Les victimes ne semblent que très peu conscientes des enjeux de la cybersécurité, comme le montrent vos anecdotes. Mais vous donnez plusieurs exemples d’interventions auprès de particuliers, mais aussi d’entreprises, pourtant mieux protégées a priori. Est-ce vraiment le cas ?
Récemment, nous sommes intervenus car une entreprise subissait une prise de main à distance sur son serveur principal. Le mot de passe de ce serveur était « azerty » ! C’est une entreprise qui génère des millions d’euros par mois ! Forcément, ils ont été hackés. Dans le log [l’historique des commandes informatiques] nous avons vu les trois tentatives de connexion du hackeur : « 12345 », « 6789 » et puis « azerty ». Quand nous avons demandé au responsable informatique si c’était normal d’avoir un mot de passe aussi simple, il nous a répondu que le PDG de l’entreprise voulait un mot de passe facile…

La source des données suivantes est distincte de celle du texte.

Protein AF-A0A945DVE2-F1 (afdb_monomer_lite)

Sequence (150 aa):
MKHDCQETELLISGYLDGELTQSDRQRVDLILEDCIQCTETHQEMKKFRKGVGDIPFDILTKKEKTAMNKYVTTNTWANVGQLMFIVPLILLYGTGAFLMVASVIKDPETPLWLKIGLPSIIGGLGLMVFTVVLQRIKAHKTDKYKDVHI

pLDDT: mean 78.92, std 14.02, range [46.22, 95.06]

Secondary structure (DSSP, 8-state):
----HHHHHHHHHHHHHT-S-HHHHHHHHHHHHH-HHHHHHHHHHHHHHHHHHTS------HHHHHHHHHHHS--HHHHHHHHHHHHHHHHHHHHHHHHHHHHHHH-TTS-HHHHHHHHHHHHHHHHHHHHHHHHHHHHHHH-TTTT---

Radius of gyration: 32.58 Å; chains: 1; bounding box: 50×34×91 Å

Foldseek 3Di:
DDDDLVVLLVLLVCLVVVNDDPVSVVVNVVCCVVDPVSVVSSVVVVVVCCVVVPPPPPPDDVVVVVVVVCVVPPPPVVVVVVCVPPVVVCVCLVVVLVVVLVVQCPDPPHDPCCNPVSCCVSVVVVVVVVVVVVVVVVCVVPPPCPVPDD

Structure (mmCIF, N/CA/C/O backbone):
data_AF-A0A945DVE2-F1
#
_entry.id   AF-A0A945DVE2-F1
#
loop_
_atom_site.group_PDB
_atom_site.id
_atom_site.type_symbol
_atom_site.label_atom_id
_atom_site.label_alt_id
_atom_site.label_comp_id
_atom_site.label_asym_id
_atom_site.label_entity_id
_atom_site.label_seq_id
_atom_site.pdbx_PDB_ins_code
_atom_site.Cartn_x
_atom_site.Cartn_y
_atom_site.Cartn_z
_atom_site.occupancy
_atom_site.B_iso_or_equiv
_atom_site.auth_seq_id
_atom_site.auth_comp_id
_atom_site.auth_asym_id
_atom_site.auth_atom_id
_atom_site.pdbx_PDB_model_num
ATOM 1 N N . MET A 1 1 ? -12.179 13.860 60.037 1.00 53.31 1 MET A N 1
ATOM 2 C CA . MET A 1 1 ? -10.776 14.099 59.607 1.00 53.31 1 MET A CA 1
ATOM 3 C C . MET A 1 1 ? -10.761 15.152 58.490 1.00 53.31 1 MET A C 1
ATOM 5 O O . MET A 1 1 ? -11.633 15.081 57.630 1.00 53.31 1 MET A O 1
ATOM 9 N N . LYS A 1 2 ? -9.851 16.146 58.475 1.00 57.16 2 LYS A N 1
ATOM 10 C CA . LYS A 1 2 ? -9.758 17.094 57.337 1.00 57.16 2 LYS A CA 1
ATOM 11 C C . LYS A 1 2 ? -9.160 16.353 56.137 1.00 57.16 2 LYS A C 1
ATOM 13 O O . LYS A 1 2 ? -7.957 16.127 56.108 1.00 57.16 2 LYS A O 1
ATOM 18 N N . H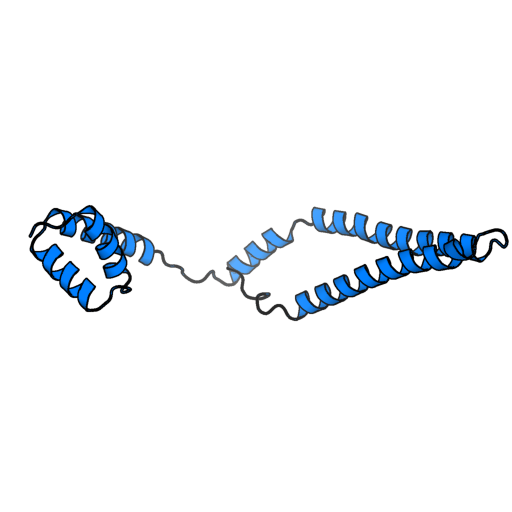IS A 1 3 ? -10.005 15.942 55.203 1.00 69.19 3 HIS A N 1
ATOM 19 C CA . HIS A 1 3 ? -9.619 15.332 53.935 1.00 69.19 3 HIS A CA 1
ATOM 20 C C . HIS A 1 3 ? -10.227 16.161 52.807 1.00 69.19 3 HIS A C 1
ATOM 22 O O . HIS A 1 3 ? -11.279 16.779 52.990 1.00 69.19 3 HIS A O 1
ATOM 28 N N . ASP A 1 4 ? -9.540 16.209 51.673 1.00 75.62 4 ASP A N 1
ATOM 29 C CA . ASP A 1 4 ? -10.078 16.841 50.481 1.00 75.62 4 ASP A CA 1
ATOM 30 C C . ASP A 1 4 ? -11.013 15.856 49.770 1.00 75.62 4 ASP A C 1
ATOM 32 O O . ASP A 1 4 ? -10.629 14.728 49.438 1.00 75.62 4 ASP A O 1
ATOM 36 N N . CYS A 1 5 ? -12.268 16.259 49.583 1.00 73.75 5 CYS A N 1
ATOM 37 C CA . CYS A 1 5 ? -13.283 15.410 48.959 1.00 73.75 5 CYS A CA 1
ATOM 38 C C . CYS A 1 5 ? -12.951 15.146 47.481 1.00 73.75 5 CYS A C 1
ATOM 40 O O . CYS A 1 5 ? -13.272 14.079 46.967 1.00 73.75 5 CYS A O 1
ATOM 42 N N . GLN A 1 6 ? -12.240 16.071 46.828 1.00 73.00 6 GLN A N 1
ATOM 43 C CA . GLN A 1 6 ? -11.862 15.957 45.422 1.00 73.00 6 GLN A CA 1
ATOM 44 C C . GLN A 1 6 ? -10.749 14.918 45.195 1.00 73.00 6 GLN A C 1
ATOM 46 O O . GLN A 1 6 ? -10.837 14.100 44.282 1.00 73.00 6 GLN A O 1
ATOM 51 N N . GLU A 1 7 ? -9.724 14.880 46.053 1.00 78.69 7 GLU A N 1
ATOM 52 C CA . GLU A 1 7 ? -8.698 13.821 46.026 1.00 78.69 7 GLU A CA 1
ATOM 53 C C . GLU A 1 7 ? -9.298 12.438 46.347 1.00 78.69 7 GLU A C 1
ATOM 55 O O . GLU A 1 7 ? -8.900 11.416 45.785 1.00 78.69 7 GLU A O 1
ATOM 60 N N . THR A 1 8 ? -10.295 12.406 47.233 1.00 78.44 8 THR A N 1
ATOM 61 C CA . THR A 1 8 ? -10.956 11.165 47.656 1.00 78.44 8 THR A CA 1
ATOM 62 C C . THR A 1 8 ? -11.806 10.558 46.538 1.00 78.44 8 THR A C 1
ATOM 64 O O . THR A 1 8 ? -11.867 9.339 46.423 1.00 78.44 8 THR A O 1
ATOM 67 N N . GLU A 1 9 ? -12.406 11.371 45.667 1.00 80.44 9 GLU A N 1
ATOM 68 C CA . GLU A 1 9 ? -13.184 10.895 44.517 1.00 80.44 9 GLU A CA 1
ATOM 69 C C . GLU A 1 9 ? -12.345 10.027 43.560 1.00 80.44 9 GLU A C 1
ATOM 71 O O . GLU A 1 9 ? -12.774 8.945 43.151 1.00 80.44 9 GLU A O 1
ATOM 76 N N . LEU A 1 10 ? -11.105 10.446 43.280 1.00 81.06 10 LEU A N 1
ATOM 77 C CA . LEU A 1 10 ? -10.153 9.665 42.481 1.00 81.06 10 LEU A CA 1
ATOM 78 C C . LEU A 1 10 ? -9.812 8.329 43.153 1.00 81.06 10 LEU A C 1
ATOM 80 O O . LEU A 1 10 ? -9.767 7.286 42.494 1.00 81.06 10 LEU A O 1
ATOM 84 N N . LEU A 1 11 ? -9.614 8.345 44.473 1.00 84.81 11 LEU A N 1
ATOM 85 C CA . LEU A 1 11 ? -9.346 7.136 45.249 1.00 84.81 11 LEU A CA 1
ATOM 86 C C . LEU A 1 11 ? -10.564 6.199 45.281 1.00 84.81 11 LEU A C 1
ATOM 88 O O . LEU A 1 11 ? -10.392 4.990 45.172 1.00 84.81 11 LEU A O 1
ATOM 92 N N . ILE A 1 12 ? -11.791 6.720 45.354 1.00 86.06 12 ILE A N 1
ATOM 93 C CA . ILE A 1 12 ? -13.029 5.923 45.314 1.00 86.06 12 ILE A CA 1
ATOM 94 C C . ILE A 1 12 ? -13.175 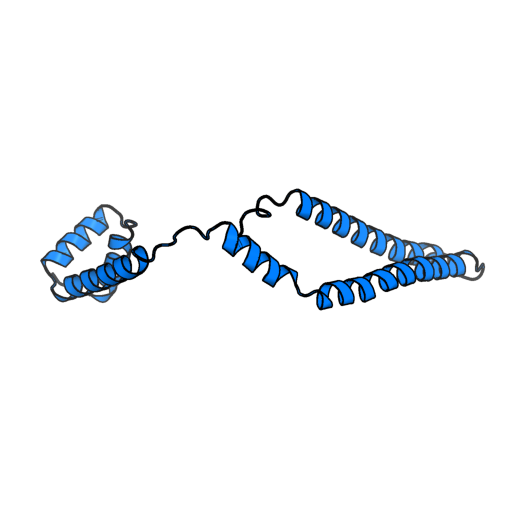5.188 43.971 1.00 86.06 12 ILE A C 1
ATOM 96 O O . ILE A 1 12 ? -13.551 4.013 43.964 1.00 86.06 12 ILE A O 1
ATOM 100 N N . SER A 1 13 ? -12.833 5.824 42.844 1.00 85.06 13 SER A N 1
ATOM 101 C CA . SER A 1 13 ? -12.820 5.147 41.536 1.00 85.06 13 SER A CA 1
ATOM 102 C C . SER A 1 13 ? -11.816 3.992 41.521 1.00 85.06 13 SER A C 1
ATOM 104 O O . SER A 1 13 ? -12.187 2.854 41.237 1.00 85.06 13 SER A O 1
ATOM 106 N N . GLY A 1 14 ? -10.566 4.249 41.927 1.00 84.69 14 GLY A N 1
ATOM 107 C CA . GLY A 1 14 ? -9.536 3.206 42.008 1.00 84.69 14 GLY A CA 1
ATOM 108 C C . GLY A 1 14 ? -9.883 2.088 43.001 1.00 84.69 14 GLY A C 1
ATOM 109 O O . GLY A 1 14 ? -9.495 0.933 42.808 1.00 84.69 14 GLY A O 1
ATOM 110 N N . TYR A 1 15 ? -10.631 2.405 44.064 1.00 85.12 15 TYR A N 1
ATOM 111 C CA . TYR A 1 15 ? -11.137 1.437 45.038 1.00 85.12 15 TYR A CA 1
ATOM 112 C C . TYR A 1 15 ? -12.166 0.491 44.403 1.00 85.12 15 TYR A C 1
ATOM 114 O O . TYR A 1 15 ? -12.087 -0.722 44.601 1.00 85.12 15 TYR A O 1
ATOM 122 N N . LEU A 1 16 ? -13.089 1.023 43.591 1.00 84.38 16 LEU A N 1
ATOM 123 C CA . LEU A 1 16 ? -14.095 0.242 42.861 1.00 84.38 16 LEU A CA 1
ATOM 124 C C . LEU A 1 16 ? -13.490 -0.637 41.755 1.00 84.38 16 LEU A C 1
ATOM 126 O O . LEU A 1 16 ? -14.020 -1.716 41.479 1.00 84.38 16 LEU A O 1
ATOM 130 N N . ASP A 1 17 ? -12.389 -0.195 41.147 1.00 82.69 17 ASP A N 1
ATOM 131 C CA . ASP A 1 17 ? -11.643 -0.950 40.132 1.00 82.69 17 ASP A CA 1
ATOM 132 C C . ASP A 1 17 ? -10.651 -1.960 40.730 1.00 82.69 17 ASP A C 1
ATOM 134 O O . ASP A 1 17 ? -10.194 -2.875 40.045 1.00 82.69 17 ASP A O 1
ATOM 138 N N . GLY A 1 18 ? -10.370 -1.861 42.032 1.00 82.38 18 GLY A N 1
ATOM 139 C CA . GLY A 1 18 ? -9.440 -2.744 42.732 1.00 82.38 18 GLY A CA 1
ATOM 140 C C . GLY A 1 18 ? -7.966 -2.436 42.454 1.00 82.38 18 GLY A C 1
ATOM 141 O O . GLY A 1 18 ? -7.105 -3.249 42.790 1.00 82.38 18 GLY A O 1
ATOM 142 N N . GLU A 1 19 ? -7.659 -1.267 41.900 1.00 85.31 19 GLU A N 1
ATOM 143 C CA . GLU A 1 19 ? -6.306 -0.863 41.494 1.00 85.31 19 GLU A CA 1
ATOM 144 C C . GLU A 1 19 ? -5.511 -0.182 42.622 1.00 85.31 19 GLU A C 1
ATOM 146 O O . GLU A 1 19 ? -4.307 0.034 42.497 1.00 85.31 19 GLU A O 1
ATOM 151 N N . LEU A 1 20 ? -6.157 0.126 43.754 1.00 85.69 20 LEU A N 1
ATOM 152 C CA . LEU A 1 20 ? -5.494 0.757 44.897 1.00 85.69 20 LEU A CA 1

C’est un type de problème que nous rencontrons régulièrement dans les entreprises : ils prennent l’informatique comme un outil qui va leur permettre de communiquer, de faire de la vente, de gérer leur paye, et ils se contentent d’une petite protection, des mots de passe par exemple. Mais il ne réalise pas que plus une entreprise s’expose sur le Web, plus elle est vulnérable. Nous poussons ces entreprises très visibles à faire des pen tests . Mais c’est cher, et les entreprises concluent que les protections sont trop onéreuses pour leur utilité. Jusqu’au jour de l’attaque…
Les entreprises françaises sont-elles mauvaises en cybersécurité ?

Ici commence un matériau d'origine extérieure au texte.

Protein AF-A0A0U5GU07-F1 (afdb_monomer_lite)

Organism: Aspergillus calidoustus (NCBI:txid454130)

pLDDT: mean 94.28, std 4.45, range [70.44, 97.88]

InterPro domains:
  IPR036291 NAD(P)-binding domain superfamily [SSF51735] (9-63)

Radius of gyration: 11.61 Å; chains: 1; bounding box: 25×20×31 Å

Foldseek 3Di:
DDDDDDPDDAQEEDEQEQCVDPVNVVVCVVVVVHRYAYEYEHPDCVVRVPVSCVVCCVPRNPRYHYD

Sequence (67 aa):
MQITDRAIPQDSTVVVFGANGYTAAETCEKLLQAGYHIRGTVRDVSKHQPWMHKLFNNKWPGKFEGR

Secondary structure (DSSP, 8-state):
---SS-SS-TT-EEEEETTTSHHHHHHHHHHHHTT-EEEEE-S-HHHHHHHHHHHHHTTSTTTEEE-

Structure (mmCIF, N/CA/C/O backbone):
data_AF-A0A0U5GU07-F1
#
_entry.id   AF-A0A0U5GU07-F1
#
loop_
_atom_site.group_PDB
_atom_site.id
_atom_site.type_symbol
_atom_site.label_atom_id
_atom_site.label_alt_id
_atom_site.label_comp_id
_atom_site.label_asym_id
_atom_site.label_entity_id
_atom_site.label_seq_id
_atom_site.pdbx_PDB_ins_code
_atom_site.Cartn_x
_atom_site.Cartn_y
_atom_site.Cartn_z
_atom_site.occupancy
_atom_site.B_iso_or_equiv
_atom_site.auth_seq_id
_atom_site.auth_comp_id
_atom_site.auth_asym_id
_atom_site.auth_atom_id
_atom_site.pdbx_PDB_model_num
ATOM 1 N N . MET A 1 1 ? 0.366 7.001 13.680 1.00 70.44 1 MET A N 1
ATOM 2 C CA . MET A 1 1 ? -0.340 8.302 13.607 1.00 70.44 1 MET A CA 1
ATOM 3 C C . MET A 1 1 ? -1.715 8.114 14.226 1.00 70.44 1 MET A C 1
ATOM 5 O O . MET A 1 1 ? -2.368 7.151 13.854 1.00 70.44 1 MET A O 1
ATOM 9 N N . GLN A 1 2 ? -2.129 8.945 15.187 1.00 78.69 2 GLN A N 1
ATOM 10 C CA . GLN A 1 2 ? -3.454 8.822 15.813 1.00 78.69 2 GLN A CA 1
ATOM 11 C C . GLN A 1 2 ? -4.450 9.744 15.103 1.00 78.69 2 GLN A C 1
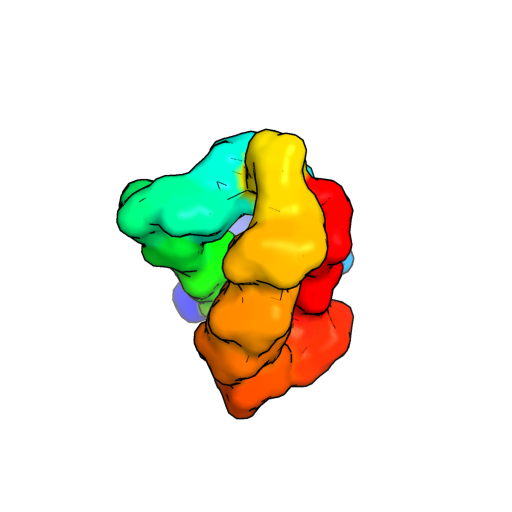ATOM 13 O O . GLN A 1 2 ? -4.201 10.942 15.009 1.00 78.69 2 GLN A O 1
ATOM 18 N N . ILE A 1 3 ? -5.548 9.180 14.592 1.00 87.62 3 ILE A N 1
ATOM 19 C CA . ILE A 1 3 ? -6.665 9.921 13.991 1.00 87.62 3 ILE A CA 1
ATOM 20 C C . ILE A 1 3 ? -7.892 9.643 14.859 1.00 87.62 3 ILE A C 1
ATOM 22 O O . ILE A 1 3 ? -8.336 8.498 14.929 1.00 87.62 3 ILE A O 1
ATOM 26 N N . THR A 1 4 ? -8.399 10.663 15.547 1.00 88.94 4 THR A N 1
ATOM 27 C CA . THR A 1 4 ? -9.505 10.539 16.510 1.00 88.94 4 THR A CA 1
ATOM 28 C C . THR A 1 4 ? -10.875 10.512 15.843 1.00 88.94 4 THR A C 1
ATOM 30 O O . THR A 1 4 ? -11.709 9.700 16.226 1.00 88.94 4 THR A O 1
ATOM 33 N N . ASP A 1 5 ? -11.092 11.350 14.829 1.00 91.75 5 ASP A N 1
ATOM 34 C CA . ASP A 1 5 ? -12.340 11.410 14.065 1.00 91.75 5 ASP A CA 1
ATOM 35 C C . ASP A 1 5 ? -12.081 10.980 12.618 1.00 91.75 5 ASP A C 1
ATOM 37 O O . ASP A 1 5 ? -11.555 11.731 11.792 1.00 91.75 5 ASP A O 1
ATOM 41 N N . ARG A 1 6 ? -12.323 9.698 12.338 1.00 92.12 6 ARG A N 1
ATOM 42 C CA . ARG A 1 6 ? -11.984 9.078 11.057 1.00 92.12 6 ARG A CA 1
ATOM 43 C C . ARG A 1 6 ? -13.177 9.098 10.108 1.00 92.12 6 ARG A C 1
ATOM 45 O O . ARG A 1 6 ? -14.164 8.412 10.344 1.00 92.12 6 ARG A O 1
ATOM 52 N N . ALA A 1 7 ? -13.010 9.750 8.957 1.00 95.00 7 ALA A N 1
ATOM 53 C CA . ALA A 1 7 ? -13.970 9.656 7.853 1.00 95.00 7 ALA A CA 1
ATOM 54 C C . ALA A 1 7 ? -14.022 8.252 7.216 1.00 95.00 7 ALA A C 1
ATOM 56 O O . ALA A 1 7 ? -15.059 7.841 6.702 1.00 95.00 7 ALA A O 1
ATOM 57 N N . ILE A 1 8 ? -12.903 7.516 7.239 1.00 94.44 8 ILE A N 1
ATOM 58 C CA . ILE A 1 8 ? -12.798 6.149 6.717 1.00 94.44 8 ILE A CA 1
ATOM 59 C C . ILE A 1 8 ? -12.574 5.190 7.891 1.00 94.44 8 ILE A C 1
ATOM 61 O O . ILE A 1 8 ? -11.641 5.416 8.666 1.00 94.44 8 ILE A O 1
ATOM 65 N N . PRO A 1 9 ? -13.367 4.110 8.028 1.00 94.31 9 PRO A N 1
ATOM 66 C CA . PRO A 1 9 ? -13.192 3.151 9.112 1.00 94.31 9 PRO A CA 1
ATOM 67 C C . PRO A 1 9 ? -11.769 2.593 9.175 1.00 94.31 9 PRO A C 1
ATOM 69 O O . PRO A 1 9 ? -11.135 2.342 8.144 1.00 94.31 9 PRO A O 1
ATOM 72 N N . GLN A 1 10 ? -11.277 2.368 10.392 1.00 91.56 10 GLN A N 1
ATOM 73 C CA . GLN A 1 10 ? -9.994 1.703 10.610 1.00 91.56 10 GLN A CA 1
ATOM 74 C C . GLN A 1 10 ? -9.971 0.325 9.927 1.00 91.56 10 GLN A C 1
ATOM 76 O O . GLN A 1 10 ? -11.017 -0.290 9.732 1.00 91.56 10 GLN A O 1
ATOM 81 N N . ASP A 1 11 ? -8.784 -0.132 9.518 1.00 94.31 11 ASP A N 1
ATOM 82 C CA . ASP A 1 11 ? -8.576 -1.397 8.803 1.00 94.31 11 ASP A CA 1
ATOM 83 C C . ASP A 1 11 ? -9.264 -1.497 7.424 1.00 94.31 11 ASP A C 1
ATOM 85 O O . ASP A 1 11 ? -9.186 -2.536 6.763 1.00 94.31 11 ASP A O 1
ATOM 89 N N . SER A 1 12 ? -9.848 -0.409 6.911 1.00 97.12 12 SER A N 1
ATOM 90 C CA . SER A 1 12 ? -10.280 -0.332 5.509 1.00 97.12 12 SER A CA 1
ATOM 91 C C . SER A 1 12 ? -9.102 -0.505 4.543 1.00 97.12 12 SER A C 1
ATOM 93 O O . SER A 1 12 ? -7.953 -0.189 4.865 1.00 97.12 12 SER A O 1
ATOM 95 N N . THR A 1 13 ? -9.395 -0.979 3.329 1.00 97.62 13 THR A N 1
ATOM 96 C CA . THR A 1 13 ? -8.409 -1.054 2.241 1.00 97.62 13 THR A CA 1
ATOM 97 C C . THR A 1 13 ? -8.433 0.221 1.408 1.00 97.62 13 THR A C 1
ATOM 99 O O . THR A 1 13 ? -9.481 0.602 0.890 1.00 97.62 13 THR A O 1
ATOM 102 N N . VAL A 1 14 ? -7.271 0.846 1.232 1.00 97.56 14 VAL A N 1
ATOM 103 C CA . VAL A 1 14 ? -7.072 2.012 0.366 1.00 97.56 14 VAL A CA 1
ATOM 104 C C . VAL A 1 14 ? -6.288 1.590 -0.875 1.00 97.56 14 VAL A C 1
ATOM 106 O O . VAL A 1 14 ? -5.248 0.936 -0.778 1.00 97.56 14 VAL A O 1
ATOM 109 N N . VAL A 1 15 ? -6.787 1.964 -2.054 1.00 97.88 15 VAL A N 1
ATOM 110 C CA . VAL A 1 15 ? -6.111 1.706 -3.332 1.00 97.88 15 VAL A CA 1
ATOM 111 C C . VAL A 1 15 ? -5.231 2.900 -3.684 1.00 97.88 15 VAL A C 1
ATOM 113 O O . VAL A 1 15 ? -5.715 4.029 -3.736 1.00 97.88 15 VAL A O 1
ATOM 116 N N . VAL A 1 16 ? -3.947 2.653 -3.945 1.00 97.38 16 VAL A N 1
ATOM 117 C CA . VAL A 1 16 ? -2.977 3.690 -4.320 1.00 97.38 16 VAL A CA 1
ATOM 118 C C . VAL A 1 16 ? -2.425 3.390 -5.705 1.00 97.38 16 VAL A C 1
ATOM 120 O O . VAL A 1 16 ? -1.753 2.380 -5.916 1.00 97.38 16 VAL A O 1
ATOM 123 N N . PHE A 1 17 ? -2.691 4.287 -6.652 1.00 96.94 17 PHE A N 1
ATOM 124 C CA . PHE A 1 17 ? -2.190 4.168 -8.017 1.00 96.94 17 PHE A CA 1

Au début des années 2000, Internet, c’était un peu le Far West, on pouvait y faire n’importe quoi . Mais en France, depuis la loi « informatique et libertés », nous avons réussi à mettre en place un environnement bien cadré, bien sécurisé. Le RGPD va encore plus loin : les entreprises doivent désormais déclarer les attaques et conserver les logs [l’historique de recherche informatique, ndlr)], entre autres obligations. Avant ça, une entreprise pouvait cacher un vol données sans être trop inquiétée ! La sécurité est ainsi montée à un niveau élevé en France, et ça permet d’éviter beaucoup de piratages simples. Bien sûr, il existe des failles car tout est piratable, mais grâce aux normes, les sites ne sont plus des magasins ouverts comme à une autre époque.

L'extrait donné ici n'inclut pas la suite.